Understand this: When PwC prepares a report for the health insurance industry projecting, in the Wall Street Journal's words, that "the Senate Finance Committee’s big health-care bill would raise health insurance premiums by thousands of dollars a year," one can be confident that it is based on exhaustively researched and thoroughly reviewed work.

Actually, not so much.

the PwC study itself states that "[t]he reform packages under consideration have other provisions that we have not included in this analysis. We have not estimated the impact of the new subsidies on the net insurance cost to households." And as Len Nichols of the New America Foundation details, the study contains questionable assumptions -- that all Medicare savings will be converted into private sector cost shifts, and that premium growth in the absence of reform will be the same as per capita health care cost growth.
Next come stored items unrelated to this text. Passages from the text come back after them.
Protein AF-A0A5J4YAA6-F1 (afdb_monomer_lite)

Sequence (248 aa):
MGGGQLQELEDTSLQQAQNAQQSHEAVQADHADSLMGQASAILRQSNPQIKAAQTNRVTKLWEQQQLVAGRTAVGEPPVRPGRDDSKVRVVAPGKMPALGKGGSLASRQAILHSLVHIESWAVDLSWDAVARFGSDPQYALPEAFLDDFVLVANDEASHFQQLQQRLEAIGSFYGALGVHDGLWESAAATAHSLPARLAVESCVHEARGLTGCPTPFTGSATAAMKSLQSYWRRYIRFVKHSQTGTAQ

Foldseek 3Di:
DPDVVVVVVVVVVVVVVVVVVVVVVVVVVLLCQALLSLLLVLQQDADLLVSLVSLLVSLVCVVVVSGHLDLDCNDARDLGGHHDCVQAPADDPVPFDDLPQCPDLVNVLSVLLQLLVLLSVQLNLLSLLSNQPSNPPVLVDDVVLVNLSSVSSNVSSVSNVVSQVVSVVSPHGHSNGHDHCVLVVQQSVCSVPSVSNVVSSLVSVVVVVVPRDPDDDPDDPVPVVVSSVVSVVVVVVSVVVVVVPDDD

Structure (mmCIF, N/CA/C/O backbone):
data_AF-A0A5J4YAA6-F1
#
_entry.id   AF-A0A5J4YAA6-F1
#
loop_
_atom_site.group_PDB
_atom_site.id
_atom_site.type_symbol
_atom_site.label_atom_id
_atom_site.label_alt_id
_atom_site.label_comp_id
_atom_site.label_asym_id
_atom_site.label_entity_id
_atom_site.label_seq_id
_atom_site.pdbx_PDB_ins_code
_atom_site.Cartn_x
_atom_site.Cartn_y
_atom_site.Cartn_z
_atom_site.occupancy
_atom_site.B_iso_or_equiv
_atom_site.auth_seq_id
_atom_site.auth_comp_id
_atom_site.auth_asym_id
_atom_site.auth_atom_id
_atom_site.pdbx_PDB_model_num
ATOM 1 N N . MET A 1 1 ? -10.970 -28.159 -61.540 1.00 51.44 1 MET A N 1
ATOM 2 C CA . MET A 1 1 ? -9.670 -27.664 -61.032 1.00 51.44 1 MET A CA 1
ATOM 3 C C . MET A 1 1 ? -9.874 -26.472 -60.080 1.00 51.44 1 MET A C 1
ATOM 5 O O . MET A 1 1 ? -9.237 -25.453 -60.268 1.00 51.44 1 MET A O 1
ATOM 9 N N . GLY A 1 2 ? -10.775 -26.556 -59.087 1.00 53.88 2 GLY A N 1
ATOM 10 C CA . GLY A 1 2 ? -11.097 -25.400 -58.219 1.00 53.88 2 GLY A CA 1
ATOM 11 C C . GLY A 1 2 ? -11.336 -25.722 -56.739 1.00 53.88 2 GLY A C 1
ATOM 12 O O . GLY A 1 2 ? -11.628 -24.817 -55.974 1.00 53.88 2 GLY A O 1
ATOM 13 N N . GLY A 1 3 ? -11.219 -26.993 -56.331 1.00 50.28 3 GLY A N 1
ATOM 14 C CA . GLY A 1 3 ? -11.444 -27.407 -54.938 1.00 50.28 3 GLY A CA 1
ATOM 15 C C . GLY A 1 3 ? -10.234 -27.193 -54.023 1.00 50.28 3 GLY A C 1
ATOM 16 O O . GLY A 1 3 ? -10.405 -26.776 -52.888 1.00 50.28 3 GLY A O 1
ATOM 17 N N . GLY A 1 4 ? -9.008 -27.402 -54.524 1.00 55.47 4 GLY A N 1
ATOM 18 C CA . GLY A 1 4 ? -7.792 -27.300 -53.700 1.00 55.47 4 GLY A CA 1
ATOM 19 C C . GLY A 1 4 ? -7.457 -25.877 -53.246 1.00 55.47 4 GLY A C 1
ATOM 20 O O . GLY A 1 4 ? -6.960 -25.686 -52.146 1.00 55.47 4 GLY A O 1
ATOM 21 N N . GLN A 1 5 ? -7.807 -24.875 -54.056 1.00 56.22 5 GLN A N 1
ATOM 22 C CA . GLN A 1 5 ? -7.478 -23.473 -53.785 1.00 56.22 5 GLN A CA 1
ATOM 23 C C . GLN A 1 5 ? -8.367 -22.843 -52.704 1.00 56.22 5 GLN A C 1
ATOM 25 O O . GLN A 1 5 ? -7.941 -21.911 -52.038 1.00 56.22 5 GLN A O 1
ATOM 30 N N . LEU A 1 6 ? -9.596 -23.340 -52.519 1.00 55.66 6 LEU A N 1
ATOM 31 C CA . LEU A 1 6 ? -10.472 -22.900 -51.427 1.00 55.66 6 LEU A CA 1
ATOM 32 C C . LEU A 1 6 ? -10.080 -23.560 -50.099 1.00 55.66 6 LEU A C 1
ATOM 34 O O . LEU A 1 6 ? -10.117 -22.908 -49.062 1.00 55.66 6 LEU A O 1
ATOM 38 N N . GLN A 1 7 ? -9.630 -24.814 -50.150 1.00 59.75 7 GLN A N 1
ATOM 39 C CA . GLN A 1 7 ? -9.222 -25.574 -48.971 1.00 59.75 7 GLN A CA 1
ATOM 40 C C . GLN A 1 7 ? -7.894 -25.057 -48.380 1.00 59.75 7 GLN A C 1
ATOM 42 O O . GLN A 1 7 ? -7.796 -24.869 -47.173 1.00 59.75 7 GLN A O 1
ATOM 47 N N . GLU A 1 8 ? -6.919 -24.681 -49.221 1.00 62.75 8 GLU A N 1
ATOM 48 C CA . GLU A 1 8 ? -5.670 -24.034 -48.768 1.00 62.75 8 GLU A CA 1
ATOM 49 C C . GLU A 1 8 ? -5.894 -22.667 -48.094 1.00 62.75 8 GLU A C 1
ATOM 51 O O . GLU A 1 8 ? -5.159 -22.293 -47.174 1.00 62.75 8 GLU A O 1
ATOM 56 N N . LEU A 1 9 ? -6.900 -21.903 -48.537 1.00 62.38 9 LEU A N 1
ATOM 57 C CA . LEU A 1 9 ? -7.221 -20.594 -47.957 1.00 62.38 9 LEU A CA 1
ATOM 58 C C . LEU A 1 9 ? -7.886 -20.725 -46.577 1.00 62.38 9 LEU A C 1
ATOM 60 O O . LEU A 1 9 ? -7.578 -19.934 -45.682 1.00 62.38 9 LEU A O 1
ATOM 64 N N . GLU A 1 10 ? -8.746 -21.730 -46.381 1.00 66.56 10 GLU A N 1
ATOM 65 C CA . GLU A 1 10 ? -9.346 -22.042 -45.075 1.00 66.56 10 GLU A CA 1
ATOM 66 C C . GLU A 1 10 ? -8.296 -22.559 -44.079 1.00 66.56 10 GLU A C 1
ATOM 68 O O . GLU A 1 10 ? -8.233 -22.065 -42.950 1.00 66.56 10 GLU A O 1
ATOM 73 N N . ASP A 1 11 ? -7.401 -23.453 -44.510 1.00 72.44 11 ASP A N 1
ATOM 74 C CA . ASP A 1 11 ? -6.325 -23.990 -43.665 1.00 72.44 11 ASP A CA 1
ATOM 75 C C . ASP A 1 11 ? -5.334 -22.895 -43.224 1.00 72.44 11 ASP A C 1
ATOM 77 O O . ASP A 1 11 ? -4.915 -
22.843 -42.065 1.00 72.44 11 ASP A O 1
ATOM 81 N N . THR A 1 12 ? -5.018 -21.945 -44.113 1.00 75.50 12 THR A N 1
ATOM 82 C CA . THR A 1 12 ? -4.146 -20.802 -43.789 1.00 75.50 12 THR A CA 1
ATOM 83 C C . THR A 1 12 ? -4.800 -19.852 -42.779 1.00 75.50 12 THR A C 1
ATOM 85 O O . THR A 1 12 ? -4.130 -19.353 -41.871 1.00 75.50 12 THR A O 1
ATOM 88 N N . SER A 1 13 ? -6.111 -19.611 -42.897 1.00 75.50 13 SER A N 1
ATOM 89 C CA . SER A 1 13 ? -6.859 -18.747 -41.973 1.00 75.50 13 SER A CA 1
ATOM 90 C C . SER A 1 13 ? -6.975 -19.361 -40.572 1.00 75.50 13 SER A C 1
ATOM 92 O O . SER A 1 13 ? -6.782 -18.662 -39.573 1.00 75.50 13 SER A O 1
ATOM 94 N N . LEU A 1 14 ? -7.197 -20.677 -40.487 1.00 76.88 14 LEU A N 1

Further, the thoroughness of the PwC study was debunked by, er, PwC:

America's Health Insurance Plans engaged PricewaterhouseCoopers to prepare a report that focused on four components of the Senate Finance Committee proposal:

-- Insurance market reforms and consumer protections that would raise health insurance premiums for individuals and families if the reforms are not coupled with an effective coverage requirement.

-- An excise tax on employer-sponsored high value health plans.

-- Cuts in payment rates in public programs that could increase cost shifting to private sector businesses and consumers.

-- New taxes on health sector entities.

The analysis concluded that collectively the four provisions would raise premiums for private health insurance coverage. As the report itself acknowledges, other provisions that are part of health reform proposals were not included in the PwC analysis. The report stated on page 1:

"The reform packages under consideration have other provisions that we have not included in this analysis. We have not estimated the impact of the new subsidies on the net insurance cost to households. Also, if other provisions in health care reform are successful in lowering costs over the long term, those improvements would offset some of the impacts we have estimated."

As the Washington Post's Ezra Klein summed up: "In other words, PWC is saying that AHIP paid it to focus on four parts that AHIP didn't like and ignore everything else in the bill. On Page 1, PWC embedded a disclaimer essentially admitting that their report was woefully inadequate."